What you are asked to do :: Copy word for word, please, the lines of the entries below running from the one containing "ATOM 134 C CA" to the one containing "ATOM 151 N N", both ends included.

START Data in this exercise

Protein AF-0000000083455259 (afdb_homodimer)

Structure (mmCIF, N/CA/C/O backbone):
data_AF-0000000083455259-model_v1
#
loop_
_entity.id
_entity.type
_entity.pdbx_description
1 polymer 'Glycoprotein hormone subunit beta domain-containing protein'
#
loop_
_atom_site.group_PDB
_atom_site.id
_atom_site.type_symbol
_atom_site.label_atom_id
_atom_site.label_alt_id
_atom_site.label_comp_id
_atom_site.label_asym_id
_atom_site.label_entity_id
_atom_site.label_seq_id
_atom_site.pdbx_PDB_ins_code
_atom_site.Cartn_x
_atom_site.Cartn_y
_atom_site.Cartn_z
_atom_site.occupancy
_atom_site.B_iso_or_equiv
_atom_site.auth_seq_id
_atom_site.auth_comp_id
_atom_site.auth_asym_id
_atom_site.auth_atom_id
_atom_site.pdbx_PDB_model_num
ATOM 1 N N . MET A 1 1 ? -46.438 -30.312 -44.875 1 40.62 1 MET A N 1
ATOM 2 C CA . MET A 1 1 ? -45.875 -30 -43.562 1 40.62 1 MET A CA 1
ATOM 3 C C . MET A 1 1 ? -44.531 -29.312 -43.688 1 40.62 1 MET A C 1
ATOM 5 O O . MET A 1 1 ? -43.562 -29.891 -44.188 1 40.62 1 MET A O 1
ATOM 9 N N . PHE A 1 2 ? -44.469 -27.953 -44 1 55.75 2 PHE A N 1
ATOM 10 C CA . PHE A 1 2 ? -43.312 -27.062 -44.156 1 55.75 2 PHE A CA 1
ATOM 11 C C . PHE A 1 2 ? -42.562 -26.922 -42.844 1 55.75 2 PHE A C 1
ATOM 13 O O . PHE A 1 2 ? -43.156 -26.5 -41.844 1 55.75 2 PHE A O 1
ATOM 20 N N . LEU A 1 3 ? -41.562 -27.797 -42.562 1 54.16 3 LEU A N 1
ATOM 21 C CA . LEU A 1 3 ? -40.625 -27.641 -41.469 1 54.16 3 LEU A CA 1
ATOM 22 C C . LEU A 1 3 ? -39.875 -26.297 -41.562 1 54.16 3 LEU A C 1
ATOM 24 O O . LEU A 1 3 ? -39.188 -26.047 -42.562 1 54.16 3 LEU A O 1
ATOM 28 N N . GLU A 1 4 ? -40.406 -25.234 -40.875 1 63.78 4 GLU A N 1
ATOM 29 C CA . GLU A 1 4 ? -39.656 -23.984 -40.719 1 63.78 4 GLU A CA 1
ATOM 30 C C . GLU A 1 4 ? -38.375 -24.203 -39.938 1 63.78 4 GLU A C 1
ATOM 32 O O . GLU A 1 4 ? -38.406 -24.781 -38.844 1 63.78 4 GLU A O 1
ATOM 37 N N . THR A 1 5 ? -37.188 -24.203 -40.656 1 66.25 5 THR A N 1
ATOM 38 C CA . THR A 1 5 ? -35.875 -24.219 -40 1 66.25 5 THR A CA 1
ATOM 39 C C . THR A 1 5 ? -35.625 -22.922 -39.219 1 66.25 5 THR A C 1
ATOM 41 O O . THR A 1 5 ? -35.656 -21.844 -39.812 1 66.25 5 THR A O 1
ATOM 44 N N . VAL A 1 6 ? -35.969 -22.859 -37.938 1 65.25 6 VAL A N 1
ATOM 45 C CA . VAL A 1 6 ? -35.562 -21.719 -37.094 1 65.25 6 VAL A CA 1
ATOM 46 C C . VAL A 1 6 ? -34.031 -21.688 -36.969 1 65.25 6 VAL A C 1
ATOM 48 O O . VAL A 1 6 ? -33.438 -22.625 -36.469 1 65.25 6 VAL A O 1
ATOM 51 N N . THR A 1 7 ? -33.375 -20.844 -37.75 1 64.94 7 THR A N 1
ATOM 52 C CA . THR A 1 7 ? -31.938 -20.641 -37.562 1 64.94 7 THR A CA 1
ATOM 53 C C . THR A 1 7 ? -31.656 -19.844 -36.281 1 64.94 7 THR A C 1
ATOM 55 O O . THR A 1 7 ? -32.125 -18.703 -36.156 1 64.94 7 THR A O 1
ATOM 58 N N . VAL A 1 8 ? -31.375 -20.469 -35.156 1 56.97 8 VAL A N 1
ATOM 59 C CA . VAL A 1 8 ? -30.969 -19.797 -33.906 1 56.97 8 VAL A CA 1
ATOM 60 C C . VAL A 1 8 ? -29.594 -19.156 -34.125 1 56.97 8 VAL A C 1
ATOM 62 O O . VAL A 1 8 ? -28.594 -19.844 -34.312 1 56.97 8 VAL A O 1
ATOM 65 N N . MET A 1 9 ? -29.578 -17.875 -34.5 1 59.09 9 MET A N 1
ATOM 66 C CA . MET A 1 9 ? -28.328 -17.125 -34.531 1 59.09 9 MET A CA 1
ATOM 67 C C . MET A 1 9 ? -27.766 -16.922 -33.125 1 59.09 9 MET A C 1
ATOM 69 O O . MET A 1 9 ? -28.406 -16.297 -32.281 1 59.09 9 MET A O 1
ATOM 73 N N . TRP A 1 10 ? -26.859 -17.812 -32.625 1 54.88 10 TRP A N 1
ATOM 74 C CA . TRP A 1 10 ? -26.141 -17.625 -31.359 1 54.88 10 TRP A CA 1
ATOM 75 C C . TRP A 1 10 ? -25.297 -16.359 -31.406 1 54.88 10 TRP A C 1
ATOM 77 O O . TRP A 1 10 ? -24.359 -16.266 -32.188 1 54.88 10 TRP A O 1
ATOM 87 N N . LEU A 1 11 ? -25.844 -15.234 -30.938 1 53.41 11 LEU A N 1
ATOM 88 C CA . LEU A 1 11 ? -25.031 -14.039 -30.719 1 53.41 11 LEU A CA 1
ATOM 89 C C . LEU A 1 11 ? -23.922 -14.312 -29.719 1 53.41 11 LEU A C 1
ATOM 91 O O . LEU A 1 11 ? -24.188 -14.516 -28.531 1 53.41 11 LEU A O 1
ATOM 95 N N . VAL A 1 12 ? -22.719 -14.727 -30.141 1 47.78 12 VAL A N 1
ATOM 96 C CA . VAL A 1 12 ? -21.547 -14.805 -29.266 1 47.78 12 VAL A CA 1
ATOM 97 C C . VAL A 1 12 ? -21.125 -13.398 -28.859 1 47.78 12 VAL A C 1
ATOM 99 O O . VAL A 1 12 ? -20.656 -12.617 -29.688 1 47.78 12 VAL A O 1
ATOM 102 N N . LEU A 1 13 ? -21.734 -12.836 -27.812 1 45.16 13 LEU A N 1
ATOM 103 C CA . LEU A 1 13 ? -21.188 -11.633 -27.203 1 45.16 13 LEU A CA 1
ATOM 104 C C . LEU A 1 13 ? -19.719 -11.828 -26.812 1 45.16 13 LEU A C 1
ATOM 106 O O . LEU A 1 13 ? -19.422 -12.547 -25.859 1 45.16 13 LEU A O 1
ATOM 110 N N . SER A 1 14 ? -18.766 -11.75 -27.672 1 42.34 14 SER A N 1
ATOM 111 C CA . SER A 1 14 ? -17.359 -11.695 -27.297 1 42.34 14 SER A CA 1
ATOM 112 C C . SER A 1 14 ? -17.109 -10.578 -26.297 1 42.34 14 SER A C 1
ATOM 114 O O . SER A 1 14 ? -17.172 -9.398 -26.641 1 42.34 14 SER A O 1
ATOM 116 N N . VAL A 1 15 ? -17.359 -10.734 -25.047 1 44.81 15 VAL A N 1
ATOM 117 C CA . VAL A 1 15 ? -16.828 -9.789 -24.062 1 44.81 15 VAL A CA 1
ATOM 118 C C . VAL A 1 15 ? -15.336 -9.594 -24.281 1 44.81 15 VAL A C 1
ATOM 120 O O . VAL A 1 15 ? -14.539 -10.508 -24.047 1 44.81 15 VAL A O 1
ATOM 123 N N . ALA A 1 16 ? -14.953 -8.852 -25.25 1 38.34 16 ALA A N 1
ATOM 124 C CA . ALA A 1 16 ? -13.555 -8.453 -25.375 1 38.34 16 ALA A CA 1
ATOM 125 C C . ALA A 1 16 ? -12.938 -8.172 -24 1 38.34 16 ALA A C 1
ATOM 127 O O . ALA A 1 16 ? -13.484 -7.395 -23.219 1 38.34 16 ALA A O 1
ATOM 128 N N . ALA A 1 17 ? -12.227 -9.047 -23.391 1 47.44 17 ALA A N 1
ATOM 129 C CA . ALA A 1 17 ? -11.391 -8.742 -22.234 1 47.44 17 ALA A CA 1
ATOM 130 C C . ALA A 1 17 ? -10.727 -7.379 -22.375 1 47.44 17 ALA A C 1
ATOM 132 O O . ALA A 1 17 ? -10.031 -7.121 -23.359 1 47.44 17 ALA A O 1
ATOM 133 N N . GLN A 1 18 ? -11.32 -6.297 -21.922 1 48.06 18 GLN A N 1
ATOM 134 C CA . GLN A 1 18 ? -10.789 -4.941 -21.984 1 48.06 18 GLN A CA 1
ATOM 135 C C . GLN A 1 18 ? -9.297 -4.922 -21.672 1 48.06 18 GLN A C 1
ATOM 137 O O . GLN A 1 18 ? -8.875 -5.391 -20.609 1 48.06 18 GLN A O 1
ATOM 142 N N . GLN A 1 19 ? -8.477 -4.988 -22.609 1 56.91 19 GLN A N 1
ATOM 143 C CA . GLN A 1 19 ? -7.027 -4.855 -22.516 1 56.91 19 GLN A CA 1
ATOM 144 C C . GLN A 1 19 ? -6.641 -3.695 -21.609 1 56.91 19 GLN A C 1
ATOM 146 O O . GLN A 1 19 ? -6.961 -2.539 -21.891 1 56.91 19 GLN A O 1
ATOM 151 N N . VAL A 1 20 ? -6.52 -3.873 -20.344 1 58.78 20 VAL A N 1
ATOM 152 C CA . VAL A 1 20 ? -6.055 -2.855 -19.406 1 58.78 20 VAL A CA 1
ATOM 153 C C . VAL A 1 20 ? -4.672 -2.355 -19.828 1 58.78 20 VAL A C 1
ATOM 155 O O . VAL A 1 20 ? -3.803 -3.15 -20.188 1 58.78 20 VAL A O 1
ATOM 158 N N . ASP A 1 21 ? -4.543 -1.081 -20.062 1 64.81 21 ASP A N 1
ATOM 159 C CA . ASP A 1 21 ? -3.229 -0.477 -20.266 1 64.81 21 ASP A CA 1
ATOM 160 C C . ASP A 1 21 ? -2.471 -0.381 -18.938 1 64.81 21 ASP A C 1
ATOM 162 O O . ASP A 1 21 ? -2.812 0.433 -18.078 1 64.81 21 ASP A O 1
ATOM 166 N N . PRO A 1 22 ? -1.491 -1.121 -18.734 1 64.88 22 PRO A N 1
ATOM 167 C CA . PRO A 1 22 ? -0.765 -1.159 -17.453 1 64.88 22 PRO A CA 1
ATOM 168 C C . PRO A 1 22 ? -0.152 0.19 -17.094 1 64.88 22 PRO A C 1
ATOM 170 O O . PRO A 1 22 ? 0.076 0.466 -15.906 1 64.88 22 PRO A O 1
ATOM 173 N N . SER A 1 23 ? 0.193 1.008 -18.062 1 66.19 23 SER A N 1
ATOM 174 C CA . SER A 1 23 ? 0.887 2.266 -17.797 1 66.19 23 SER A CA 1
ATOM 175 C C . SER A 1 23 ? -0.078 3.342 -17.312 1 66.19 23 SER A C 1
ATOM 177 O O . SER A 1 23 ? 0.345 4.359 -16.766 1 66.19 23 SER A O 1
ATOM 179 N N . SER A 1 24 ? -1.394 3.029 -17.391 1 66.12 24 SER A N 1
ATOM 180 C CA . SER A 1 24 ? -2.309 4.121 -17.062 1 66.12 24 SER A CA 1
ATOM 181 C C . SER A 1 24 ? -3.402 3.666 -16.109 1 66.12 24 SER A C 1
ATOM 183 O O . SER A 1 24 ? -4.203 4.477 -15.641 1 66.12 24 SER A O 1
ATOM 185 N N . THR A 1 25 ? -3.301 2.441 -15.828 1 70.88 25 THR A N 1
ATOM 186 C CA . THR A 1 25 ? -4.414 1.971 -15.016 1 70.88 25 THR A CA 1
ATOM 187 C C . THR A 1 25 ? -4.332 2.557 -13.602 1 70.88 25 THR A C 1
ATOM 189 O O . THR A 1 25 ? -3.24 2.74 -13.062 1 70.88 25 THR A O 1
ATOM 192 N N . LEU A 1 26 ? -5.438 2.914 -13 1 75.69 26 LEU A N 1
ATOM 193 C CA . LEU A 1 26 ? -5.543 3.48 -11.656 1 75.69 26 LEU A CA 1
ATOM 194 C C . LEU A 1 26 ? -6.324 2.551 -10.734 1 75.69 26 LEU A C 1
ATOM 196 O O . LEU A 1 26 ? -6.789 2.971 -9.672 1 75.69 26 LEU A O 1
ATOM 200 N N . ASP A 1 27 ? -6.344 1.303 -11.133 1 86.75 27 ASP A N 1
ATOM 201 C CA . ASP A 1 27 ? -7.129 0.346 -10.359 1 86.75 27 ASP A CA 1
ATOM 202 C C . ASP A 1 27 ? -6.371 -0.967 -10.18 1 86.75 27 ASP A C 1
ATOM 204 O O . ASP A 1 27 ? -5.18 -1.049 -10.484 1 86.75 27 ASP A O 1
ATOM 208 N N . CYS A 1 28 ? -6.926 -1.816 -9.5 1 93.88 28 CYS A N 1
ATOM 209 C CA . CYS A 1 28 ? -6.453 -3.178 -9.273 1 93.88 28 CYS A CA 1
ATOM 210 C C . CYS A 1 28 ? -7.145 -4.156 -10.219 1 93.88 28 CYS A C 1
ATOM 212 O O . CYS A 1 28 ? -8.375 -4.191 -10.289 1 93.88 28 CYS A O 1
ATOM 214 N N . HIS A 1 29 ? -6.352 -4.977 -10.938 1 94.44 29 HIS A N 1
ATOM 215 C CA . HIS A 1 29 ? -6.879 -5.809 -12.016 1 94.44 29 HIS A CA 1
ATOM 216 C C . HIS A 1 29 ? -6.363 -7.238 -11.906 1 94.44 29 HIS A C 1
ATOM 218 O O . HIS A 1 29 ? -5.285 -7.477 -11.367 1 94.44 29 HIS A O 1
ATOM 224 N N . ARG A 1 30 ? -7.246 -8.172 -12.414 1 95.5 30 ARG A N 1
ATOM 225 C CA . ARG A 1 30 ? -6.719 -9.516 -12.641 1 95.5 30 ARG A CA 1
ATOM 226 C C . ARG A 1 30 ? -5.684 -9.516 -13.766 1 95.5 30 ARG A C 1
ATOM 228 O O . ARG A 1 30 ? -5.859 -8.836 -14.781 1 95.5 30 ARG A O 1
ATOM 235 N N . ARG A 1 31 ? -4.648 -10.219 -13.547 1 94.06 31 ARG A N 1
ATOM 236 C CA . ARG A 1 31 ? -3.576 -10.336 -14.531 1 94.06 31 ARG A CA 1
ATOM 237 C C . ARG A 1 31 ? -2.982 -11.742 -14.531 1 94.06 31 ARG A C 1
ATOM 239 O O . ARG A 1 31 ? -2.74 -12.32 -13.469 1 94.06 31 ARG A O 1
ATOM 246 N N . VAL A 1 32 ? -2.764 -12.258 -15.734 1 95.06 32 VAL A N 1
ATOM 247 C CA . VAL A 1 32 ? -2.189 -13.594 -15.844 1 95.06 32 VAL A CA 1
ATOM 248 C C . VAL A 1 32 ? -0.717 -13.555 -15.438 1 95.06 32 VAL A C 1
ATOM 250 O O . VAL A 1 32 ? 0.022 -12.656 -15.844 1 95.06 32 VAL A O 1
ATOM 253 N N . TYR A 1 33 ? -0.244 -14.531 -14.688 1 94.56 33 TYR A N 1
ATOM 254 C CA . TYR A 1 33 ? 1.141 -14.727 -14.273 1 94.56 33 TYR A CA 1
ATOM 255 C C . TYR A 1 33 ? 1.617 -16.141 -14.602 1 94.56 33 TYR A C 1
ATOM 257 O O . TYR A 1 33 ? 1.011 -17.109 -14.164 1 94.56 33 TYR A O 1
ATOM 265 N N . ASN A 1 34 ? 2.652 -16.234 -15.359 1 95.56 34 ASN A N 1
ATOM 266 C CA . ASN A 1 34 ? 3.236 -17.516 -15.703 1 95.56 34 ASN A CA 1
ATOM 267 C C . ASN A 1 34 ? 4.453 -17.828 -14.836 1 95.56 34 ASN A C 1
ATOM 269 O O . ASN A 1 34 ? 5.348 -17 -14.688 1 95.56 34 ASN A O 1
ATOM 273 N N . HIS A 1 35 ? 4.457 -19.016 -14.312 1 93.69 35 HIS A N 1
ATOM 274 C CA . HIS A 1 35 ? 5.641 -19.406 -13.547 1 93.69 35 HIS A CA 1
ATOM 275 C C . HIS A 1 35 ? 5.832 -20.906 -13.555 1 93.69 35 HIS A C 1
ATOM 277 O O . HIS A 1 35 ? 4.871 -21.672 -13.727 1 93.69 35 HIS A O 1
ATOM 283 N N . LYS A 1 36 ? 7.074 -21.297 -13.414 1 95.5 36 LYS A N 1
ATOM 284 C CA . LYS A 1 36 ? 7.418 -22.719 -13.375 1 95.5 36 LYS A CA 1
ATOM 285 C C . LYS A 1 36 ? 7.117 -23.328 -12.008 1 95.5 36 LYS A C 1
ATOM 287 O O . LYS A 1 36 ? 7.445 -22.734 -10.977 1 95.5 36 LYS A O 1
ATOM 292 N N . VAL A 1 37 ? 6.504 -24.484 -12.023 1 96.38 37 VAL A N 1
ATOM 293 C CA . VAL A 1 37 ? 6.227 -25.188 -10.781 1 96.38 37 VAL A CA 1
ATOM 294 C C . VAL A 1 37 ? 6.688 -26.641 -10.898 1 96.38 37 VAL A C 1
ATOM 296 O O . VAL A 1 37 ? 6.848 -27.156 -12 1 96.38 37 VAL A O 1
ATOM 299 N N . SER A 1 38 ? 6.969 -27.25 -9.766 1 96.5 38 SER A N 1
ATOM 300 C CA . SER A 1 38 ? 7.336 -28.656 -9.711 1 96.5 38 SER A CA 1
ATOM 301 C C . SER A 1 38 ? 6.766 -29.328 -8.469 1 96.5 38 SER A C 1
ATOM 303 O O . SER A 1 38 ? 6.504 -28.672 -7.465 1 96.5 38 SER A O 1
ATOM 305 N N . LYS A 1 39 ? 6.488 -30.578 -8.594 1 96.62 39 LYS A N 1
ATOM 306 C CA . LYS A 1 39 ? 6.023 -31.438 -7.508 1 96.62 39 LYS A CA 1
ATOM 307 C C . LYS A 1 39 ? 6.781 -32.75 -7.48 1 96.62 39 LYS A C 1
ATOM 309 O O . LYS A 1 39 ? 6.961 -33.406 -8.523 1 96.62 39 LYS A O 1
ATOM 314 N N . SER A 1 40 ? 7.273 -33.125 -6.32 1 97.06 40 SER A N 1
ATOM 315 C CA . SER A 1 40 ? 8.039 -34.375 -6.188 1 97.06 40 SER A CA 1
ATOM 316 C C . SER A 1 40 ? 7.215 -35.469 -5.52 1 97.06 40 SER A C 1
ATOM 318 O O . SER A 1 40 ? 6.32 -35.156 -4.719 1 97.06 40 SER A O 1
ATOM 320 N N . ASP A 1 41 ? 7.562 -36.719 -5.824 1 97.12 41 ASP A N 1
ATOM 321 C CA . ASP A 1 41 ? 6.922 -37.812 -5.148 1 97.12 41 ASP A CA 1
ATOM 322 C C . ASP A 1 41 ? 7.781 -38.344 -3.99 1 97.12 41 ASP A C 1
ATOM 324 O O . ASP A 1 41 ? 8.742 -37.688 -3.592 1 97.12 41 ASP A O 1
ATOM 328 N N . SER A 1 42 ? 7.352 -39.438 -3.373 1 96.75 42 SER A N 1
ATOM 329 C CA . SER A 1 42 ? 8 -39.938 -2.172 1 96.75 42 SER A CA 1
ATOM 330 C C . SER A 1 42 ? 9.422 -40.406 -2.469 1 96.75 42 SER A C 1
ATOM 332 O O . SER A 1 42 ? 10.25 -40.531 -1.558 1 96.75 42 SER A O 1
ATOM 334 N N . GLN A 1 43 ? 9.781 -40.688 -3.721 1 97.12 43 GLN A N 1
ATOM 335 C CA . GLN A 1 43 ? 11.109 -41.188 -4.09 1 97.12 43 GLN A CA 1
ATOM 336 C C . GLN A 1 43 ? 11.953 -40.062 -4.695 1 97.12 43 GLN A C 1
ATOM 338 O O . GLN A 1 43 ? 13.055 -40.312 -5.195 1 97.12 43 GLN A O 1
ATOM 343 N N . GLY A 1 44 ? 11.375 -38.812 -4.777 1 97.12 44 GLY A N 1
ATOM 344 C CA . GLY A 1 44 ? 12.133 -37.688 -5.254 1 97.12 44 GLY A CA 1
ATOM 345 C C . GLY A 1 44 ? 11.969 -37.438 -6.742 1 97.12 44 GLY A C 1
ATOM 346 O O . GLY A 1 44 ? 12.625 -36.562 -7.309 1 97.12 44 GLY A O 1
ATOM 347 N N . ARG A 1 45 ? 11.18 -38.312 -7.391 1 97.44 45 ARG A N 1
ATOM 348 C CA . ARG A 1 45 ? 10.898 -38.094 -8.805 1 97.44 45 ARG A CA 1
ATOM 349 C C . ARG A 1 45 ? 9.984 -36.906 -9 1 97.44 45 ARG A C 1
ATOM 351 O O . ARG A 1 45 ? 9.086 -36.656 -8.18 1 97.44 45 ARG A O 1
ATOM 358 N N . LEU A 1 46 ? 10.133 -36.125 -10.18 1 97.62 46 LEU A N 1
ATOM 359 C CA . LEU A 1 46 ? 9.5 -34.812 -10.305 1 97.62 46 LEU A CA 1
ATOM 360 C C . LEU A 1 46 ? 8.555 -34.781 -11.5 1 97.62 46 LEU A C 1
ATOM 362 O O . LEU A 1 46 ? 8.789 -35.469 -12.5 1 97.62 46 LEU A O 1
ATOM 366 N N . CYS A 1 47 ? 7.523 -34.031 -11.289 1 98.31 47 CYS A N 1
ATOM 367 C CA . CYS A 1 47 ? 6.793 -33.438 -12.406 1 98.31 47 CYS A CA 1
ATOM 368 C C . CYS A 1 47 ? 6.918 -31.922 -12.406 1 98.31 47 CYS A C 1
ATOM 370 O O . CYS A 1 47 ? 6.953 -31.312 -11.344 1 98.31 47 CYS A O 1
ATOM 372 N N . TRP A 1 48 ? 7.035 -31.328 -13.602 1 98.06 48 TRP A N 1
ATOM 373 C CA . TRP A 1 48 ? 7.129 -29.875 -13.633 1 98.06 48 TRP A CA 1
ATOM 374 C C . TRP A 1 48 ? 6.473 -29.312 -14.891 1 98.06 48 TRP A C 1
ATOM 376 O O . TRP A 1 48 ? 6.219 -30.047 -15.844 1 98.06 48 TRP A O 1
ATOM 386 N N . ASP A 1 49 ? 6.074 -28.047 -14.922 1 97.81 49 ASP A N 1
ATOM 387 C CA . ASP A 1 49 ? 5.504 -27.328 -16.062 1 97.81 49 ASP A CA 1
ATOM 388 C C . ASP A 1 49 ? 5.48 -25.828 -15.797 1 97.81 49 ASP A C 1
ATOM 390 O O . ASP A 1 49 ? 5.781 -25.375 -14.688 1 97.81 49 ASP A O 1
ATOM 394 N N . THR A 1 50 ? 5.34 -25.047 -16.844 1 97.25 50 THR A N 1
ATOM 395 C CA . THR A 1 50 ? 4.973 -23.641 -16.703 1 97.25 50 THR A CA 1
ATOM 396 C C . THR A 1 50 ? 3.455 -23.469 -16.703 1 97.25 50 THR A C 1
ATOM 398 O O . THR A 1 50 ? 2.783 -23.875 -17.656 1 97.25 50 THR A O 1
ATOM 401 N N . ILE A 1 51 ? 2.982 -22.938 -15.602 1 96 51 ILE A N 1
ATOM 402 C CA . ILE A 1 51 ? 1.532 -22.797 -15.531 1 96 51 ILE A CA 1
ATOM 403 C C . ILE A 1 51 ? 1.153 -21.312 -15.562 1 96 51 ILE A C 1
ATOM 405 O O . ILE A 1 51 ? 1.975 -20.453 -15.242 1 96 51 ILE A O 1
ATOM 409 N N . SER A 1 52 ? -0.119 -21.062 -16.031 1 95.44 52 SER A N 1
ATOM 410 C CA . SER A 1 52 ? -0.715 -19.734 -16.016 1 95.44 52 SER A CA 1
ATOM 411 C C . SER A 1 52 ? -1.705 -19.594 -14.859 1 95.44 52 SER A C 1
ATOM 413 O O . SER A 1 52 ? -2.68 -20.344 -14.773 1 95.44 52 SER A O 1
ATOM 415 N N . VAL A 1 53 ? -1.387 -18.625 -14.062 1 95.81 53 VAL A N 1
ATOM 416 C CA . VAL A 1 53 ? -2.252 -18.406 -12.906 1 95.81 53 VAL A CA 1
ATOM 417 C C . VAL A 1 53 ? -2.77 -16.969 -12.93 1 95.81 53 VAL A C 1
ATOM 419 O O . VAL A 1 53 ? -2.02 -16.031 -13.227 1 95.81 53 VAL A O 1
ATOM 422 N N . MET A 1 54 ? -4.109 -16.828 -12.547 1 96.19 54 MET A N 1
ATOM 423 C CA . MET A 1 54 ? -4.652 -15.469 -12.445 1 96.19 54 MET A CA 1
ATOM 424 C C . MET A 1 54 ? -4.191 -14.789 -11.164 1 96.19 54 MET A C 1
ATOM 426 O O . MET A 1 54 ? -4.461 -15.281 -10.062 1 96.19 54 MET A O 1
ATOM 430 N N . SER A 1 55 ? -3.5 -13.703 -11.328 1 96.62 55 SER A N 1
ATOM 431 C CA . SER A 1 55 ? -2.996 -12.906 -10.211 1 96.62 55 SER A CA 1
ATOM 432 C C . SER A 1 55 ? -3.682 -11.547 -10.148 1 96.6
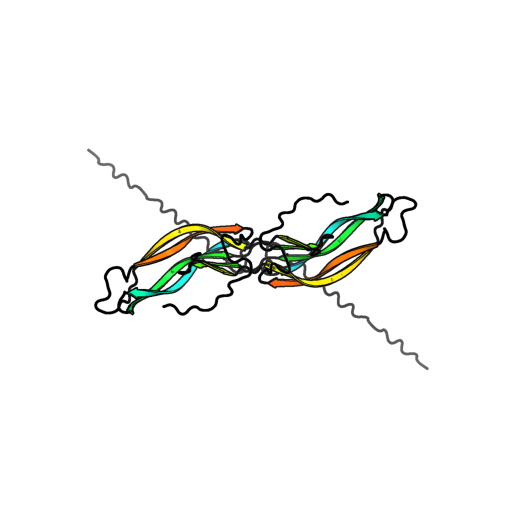2 55 SER A C 1
ATOM 434 O O . SER A 1 55 ? -4.605 -11.273 -10.922 1 96.62 55 SER A O 1
ATOM 436 N N . CYS A 1 56 ? -3.33 -10.758 -9.094 1 95.81 56 CYS A N 1
ATOM 437 C CA . CYS A 1 56 ? -3.824 -9.391 -8.992 1 95.81 56 CYS A CA 1
ATOM 438 C C . CYS A 1 56 ? -2.68 -8.391 -9.094 1 95.81 56 CYS A C 1
ATOM 440 O O . CYS A 1 56 ? -1.62 -8.586 -8.5 1 95.81 56 CYS A O 1
ATOM 442 N N . TRP A 1 57 ? -2.873 -7.391 -9.891 1 95 57 TRP A N 1
ATOM 443 C CA . TRP A 1 57 ? -1.903 -6.316 -10.078 1 95 57 TRP A CA 1
ATOM 444 C C . TRP A 1 57 ? -2.605 -4.984 -10.328 1 95 57 TRP A C 1
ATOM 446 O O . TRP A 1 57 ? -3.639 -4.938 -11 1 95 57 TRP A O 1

END Data in this exercise

Output of the exercise ::
ATOM 134 C CA . GLN A 1 18 ? -10.789 -4.941 -21.984 1 48.06 18 GLN A CA 1
ATOM 135 C C . GLN A 1 18 ? -9.297 -4.922 -21.672 1 48.06 18 GLN A C 1
ATOM 137 O O . GLN A 1 18 ? -8.875 -5.391 -20.609 1 48.06 18 GLN A O 1
ATOM 142 N N . GLN A 1 19 ? -8.477 -4.988 -22.609 1 56.91 19 GLN A N 1
ATOM 143 C CA . GLN A 1 19 ? -7.027 -4.855 -22.516 1 56.91 19 GLN A CA 1
ATOM 144 C C . GLN A 1 19 ? -6.641 -3.695 -21.609 1 56.91 19 GLN A C 1
ATOM 146 O O . GLN A 1 19 ? -6.961 -2.539 -21.891 1 56.91 19 GLN A O 1
ATOM 151 N N . VAL A 1 20 ? -6.52 -3.873 -20.344 1 58.78 20 VAL A N 1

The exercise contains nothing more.